## Your goal
Starting with the line containing "mammary tumor virus" and going on through the line containing "ATOM 31 O O", return the lines of the data below exactly, and only those.
(Beginning of Source material)
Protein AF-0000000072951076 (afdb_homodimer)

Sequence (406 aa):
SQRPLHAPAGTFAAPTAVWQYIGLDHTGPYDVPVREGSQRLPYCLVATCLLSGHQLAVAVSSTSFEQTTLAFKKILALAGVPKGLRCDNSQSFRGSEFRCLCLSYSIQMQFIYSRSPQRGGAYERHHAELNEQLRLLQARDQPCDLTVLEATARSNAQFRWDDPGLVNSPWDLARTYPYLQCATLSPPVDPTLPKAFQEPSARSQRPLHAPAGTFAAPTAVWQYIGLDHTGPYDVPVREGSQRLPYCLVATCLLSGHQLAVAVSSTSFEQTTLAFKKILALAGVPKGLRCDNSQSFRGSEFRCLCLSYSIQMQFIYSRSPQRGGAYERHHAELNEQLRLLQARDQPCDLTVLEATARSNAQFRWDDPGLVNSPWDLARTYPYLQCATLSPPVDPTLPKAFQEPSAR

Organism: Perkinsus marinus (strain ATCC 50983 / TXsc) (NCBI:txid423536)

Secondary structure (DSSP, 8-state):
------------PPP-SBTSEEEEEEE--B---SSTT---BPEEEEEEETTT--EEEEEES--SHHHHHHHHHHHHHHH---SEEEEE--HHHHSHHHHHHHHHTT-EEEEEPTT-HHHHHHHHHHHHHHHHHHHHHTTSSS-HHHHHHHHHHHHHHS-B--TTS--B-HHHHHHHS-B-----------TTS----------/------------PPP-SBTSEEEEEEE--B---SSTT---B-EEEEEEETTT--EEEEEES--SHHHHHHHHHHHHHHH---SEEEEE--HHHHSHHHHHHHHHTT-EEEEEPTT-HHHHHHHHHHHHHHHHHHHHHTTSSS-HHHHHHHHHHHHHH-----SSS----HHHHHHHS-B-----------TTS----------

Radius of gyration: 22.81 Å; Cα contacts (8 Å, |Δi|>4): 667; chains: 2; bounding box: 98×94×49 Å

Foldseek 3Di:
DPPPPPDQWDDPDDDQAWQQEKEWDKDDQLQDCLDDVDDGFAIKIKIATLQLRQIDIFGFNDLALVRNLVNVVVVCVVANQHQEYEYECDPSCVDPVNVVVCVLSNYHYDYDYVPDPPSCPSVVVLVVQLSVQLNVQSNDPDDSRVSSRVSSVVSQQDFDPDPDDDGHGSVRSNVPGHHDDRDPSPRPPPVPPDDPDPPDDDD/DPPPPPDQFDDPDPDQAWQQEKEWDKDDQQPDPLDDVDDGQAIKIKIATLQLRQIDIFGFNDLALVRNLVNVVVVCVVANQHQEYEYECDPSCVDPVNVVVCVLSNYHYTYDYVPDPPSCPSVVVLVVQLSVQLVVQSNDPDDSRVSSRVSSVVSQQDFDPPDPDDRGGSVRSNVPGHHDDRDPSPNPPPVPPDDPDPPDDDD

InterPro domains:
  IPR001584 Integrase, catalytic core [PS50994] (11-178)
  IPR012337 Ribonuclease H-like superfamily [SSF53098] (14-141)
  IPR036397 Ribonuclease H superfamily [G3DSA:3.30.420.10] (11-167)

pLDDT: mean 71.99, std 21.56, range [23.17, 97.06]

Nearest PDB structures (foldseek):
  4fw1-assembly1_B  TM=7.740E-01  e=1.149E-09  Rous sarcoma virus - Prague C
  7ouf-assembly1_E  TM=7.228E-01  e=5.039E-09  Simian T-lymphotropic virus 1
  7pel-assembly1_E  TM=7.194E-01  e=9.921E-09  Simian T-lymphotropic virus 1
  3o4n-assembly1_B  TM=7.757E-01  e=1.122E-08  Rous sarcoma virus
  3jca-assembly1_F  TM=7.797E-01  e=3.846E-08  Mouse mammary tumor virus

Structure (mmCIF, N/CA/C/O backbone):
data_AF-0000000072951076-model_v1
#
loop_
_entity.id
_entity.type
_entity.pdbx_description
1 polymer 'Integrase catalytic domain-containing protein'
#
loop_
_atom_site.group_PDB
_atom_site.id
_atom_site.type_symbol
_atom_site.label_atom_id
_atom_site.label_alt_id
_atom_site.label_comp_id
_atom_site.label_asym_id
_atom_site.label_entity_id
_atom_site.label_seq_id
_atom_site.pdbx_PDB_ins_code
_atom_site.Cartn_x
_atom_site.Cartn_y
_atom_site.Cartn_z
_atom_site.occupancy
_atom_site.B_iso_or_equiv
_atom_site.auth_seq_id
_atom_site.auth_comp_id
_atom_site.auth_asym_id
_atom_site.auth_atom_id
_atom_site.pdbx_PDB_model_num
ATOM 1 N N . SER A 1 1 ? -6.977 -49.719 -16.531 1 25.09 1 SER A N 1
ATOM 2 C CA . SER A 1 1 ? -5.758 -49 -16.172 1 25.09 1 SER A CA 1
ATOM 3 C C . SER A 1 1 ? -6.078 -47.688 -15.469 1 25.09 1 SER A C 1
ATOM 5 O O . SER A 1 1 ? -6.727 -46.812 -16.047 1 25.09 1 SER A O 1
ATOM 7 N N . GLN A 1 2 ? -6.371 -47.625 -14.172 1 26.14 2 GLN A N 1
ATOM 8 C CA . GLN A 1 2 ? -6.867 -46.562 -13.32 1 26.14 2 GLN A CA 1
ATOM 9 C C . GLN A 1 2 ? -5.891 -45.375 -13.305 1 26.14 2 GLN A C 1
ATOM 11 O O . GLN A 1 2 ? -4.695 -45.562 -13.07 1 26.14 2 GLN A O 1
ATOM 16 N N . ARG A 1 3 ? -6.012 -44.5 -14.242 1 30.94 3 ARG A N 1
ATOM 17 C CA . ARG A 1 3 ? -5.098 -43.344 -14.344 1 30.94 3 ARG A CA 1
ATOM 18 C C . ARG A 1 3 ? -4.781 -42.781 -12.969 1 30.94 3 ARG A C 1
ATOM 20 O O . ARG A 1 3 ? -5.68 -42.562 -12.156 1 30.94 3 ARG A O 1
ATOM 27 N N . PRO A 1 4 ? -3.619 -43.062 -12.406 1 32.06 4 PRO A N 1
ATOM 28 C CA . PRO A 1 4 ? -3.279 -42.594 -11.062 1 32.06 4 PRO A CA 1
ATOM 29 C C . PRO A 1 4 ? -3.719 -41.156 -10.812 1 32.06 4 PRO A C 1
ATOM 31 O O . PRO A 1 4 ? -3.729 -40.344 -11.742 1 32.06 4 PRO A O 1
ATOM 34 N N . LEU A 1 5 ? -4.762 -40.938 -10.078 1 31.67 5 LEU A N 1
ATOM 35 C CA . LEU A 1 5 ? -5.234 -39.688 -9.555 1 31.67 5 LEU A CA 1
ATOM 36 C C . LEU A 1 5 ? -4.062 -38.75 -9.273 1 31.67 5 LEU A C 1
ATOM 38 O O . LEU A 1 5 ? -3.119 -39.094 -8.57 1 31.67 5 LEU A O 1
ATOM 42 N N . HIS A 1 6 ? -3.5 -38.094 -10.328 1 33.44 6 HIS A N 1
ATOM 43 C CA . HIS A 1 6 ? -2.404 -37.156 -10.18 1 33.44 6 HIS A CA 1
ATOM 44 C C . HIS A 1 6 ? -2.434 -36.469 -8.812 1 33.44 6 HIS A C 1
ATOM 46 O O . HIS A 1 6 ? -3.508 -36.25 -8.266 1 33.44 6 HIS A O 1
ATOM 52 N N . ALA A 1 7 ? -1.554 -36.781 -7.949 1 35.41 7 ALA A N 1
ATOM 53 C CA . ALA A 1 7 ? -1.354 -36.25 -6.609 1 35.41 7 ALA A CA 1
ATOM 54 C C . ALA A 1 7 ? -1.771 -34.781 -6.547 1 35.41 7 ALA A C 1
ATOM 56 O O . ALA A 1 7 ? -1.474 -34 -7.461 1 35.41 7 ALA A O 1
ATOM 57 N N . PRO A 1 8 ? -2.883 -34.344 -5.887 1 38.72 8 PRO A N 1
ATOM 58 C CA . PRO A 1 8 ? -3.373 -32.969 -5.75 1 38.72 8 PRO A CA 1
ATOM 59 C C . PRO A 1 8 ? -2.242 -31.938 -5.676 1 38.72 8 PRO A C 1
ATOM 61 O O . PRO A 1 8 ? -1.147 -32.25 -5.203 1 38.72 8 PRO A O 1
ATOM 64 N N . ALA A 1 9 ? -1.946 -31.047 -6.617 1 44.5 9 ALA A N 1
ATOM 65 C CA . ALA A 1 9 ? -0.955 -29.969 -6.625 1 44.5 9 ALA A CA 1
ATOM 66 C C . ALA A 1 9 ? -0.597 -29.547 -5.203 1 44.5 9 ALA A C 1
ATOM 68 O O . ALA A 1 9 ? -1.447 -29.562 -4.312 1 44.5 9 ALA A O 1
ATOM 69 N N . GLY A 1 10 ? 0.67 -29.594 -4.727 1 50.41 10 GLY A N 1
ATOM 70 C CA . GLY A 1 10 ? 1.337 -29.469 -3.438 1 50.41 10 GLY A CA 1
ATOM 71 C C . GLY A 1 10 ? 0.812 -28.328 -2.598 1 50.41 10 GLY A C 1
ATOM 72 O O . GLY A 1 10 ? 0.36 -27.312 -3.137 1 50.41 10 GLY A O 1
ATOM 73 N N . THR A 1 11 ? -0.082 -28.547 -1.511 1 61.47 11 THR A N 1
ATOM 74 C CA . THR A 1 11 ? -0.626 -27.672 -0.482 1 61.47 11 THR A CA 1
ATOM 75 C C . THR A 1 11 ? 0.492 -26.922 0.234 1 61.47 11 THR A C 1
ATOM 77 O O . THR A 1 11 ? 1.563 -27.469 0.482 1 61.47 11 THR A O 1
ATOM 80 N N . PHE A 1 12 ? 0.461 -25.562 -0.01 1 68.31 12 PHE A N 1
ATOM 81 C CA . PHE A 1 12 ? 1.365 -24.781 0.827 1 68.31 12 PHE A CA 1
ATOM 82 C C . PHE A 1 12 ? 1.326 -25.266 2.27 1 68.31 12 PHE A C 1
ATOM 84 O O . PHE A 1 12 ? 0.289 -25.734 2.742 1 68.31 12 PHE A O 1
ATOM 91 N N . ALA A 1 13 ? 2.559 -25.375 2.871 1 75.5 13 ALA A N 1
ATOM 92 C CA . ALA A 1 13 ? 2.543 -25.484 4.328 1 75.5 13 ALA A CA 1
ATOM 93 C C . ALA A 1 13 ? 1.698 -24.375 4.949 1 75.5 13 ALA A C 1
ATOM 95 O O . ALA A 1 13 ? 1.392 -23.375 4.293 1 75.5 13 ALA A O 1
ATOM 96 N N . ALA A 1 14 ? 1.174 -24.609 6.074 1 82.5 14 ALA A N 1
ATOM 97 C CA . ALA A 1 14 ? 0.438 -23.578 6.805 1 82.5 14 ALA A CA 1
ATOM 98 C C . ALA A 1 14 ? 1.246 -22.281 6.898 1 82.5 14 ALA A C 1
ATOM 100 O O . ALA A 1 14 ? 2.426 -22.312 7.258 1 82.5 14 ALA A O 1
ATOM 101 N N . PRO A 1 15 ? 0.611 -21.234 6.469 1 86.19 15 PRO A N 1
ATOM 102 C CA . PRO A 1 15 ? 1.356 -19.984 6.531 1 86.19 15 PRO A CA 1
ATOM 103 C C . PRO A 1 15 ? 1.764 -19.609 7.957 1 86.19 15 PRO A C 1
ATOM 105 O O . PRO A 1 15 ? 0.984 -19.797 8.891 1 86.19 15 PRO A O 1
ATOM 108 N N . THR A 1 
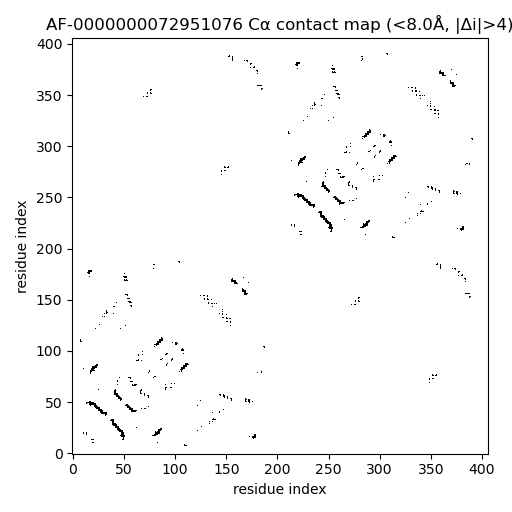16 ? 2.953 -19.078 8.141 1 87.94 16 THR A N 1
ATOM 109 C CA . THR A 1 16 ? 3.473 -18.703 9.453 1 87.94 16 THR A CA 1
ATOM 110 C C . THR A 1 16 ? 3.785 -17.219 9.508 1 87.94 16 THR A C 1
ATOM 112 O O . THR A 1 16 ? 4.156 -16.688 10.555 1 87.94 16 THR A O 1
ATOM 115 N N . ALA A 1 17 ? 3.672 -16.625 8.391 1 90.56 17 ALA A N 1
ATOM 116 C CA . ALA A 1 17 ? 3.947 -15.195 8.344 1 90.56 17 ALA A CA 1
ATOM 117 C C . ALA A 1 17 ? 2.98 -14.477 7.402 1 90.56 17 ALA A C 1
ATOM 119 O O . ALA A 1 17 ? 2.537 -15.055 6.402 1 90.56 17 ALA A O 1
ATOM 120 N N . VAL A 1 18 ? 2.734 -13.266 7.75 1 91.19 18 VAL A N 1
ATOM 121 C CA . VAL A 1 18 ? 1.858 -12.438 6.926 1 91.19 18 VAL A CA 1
(End of Source material)
## Task solution
  3jca-assembly1_F  TM=7.797E-01  e=3.846E-08  Mouse mammary tumor virus

Structure (mmCIF, N/CA/C/O backbone):
data_AF-0000000072951076-model_v1
#
loop_
_entity.id
_entity.type
_entity.pdbx_description
1 polymer 'Integrase catalytic domain-containing protein'
#
loop_
_atom_site.group_PDB
_atom_site.id
_atom_site.type_symbol
_atom_site.label_atom_id
_atom_site.label_alt_id
_atom_site.label_comp_id
_atom_site.label_asym_id
_atom_site.label_entity_id
_atom_site.label_seq_id
_atom_site.pdbx_PDB_ins_code
_atom_site.Cartn_x
_atom_site.Cartn_y
_atom_site.Cartn_z
_atom_site.occupancy
_atom_site.B_iso_or_equiv
_atom_site.auth_seq_id
_atom_site.auth_comp_id
_atom_site.auth_asym_id
_atom_site.auth_atom_id
_atom_site.pdbx_PDB_model_num
ATOM 1 N N . SER A 1 1 ? -6.977 -49.719 -16.531 1 25.09 1 SER A N 1
ATOM 2 C CA . SER A 1 1 ? -5.758 -49 -16.172 1 25.09 1 SER A CA 1
ATOM 3 C C . SER A 1 1 ? -6.078 -47.688 -15.469 1 25.09 1 SER A C 1
ATOM 5 O O . SER A 1 1 ? -6.727 -46.812 -16.047 1 25.09 1 SER A O 1
ATOM 7 N N . GLN A 1 2 ? -6.371 -47.625 -14.172 1 26.14 2 GLN A N 1
ATOM 8 C CA . GLN A 1 2 ? -6.867 -46.562 -13.32 1 26.14 2 GLN A CA 1
ATOM 9 C C . GLN A 1 2 ? -5.891 -45.375 -13.305 1 26.14 2 GLN A C 1
ATOM 11 O O . GLN A 1 2 ? -4.695 -45.562 -13.07 1 26.14 2 GLN A O 1
ATOM 16 N N . ARG A 1 3 ? -6.012 -44.5 -14.242 1 30.94 3 ARG A N 1
ATOM 17 C CA . ARG A 1 3 ? -5.098 -43.344 -14.344 1 30.94 3 ARG A CA 1
ATOM 18 C C . ARG A 1 3 ? -4.781 -42.781 -12.969 1 30.94 3 ARG A C 1
ATOM 20 O O . ARG A 1 3 ? -5.68 -42.562 -12.156 1 30.94 3 ARG A O 1
ATOM 27 N N . PRO A 1 4 ? -3.619 -43.062 -12.406 1 32.06 4 PRO A N 1
ATOM 28 C CA . PRO A 1 4 ? -3.279 -42.594 -11.062 1 32.06 4 PRO A CA 1
ATOM 29 C C . PRO A 1 4 ? -3.719 -41.156 -10.812 1 32.06 4 PRO A C 1
ATOM 31 O O . PRO A 1 4 ? -3.729 -40.344 -11.742 1 32.06 4 PRO A O 1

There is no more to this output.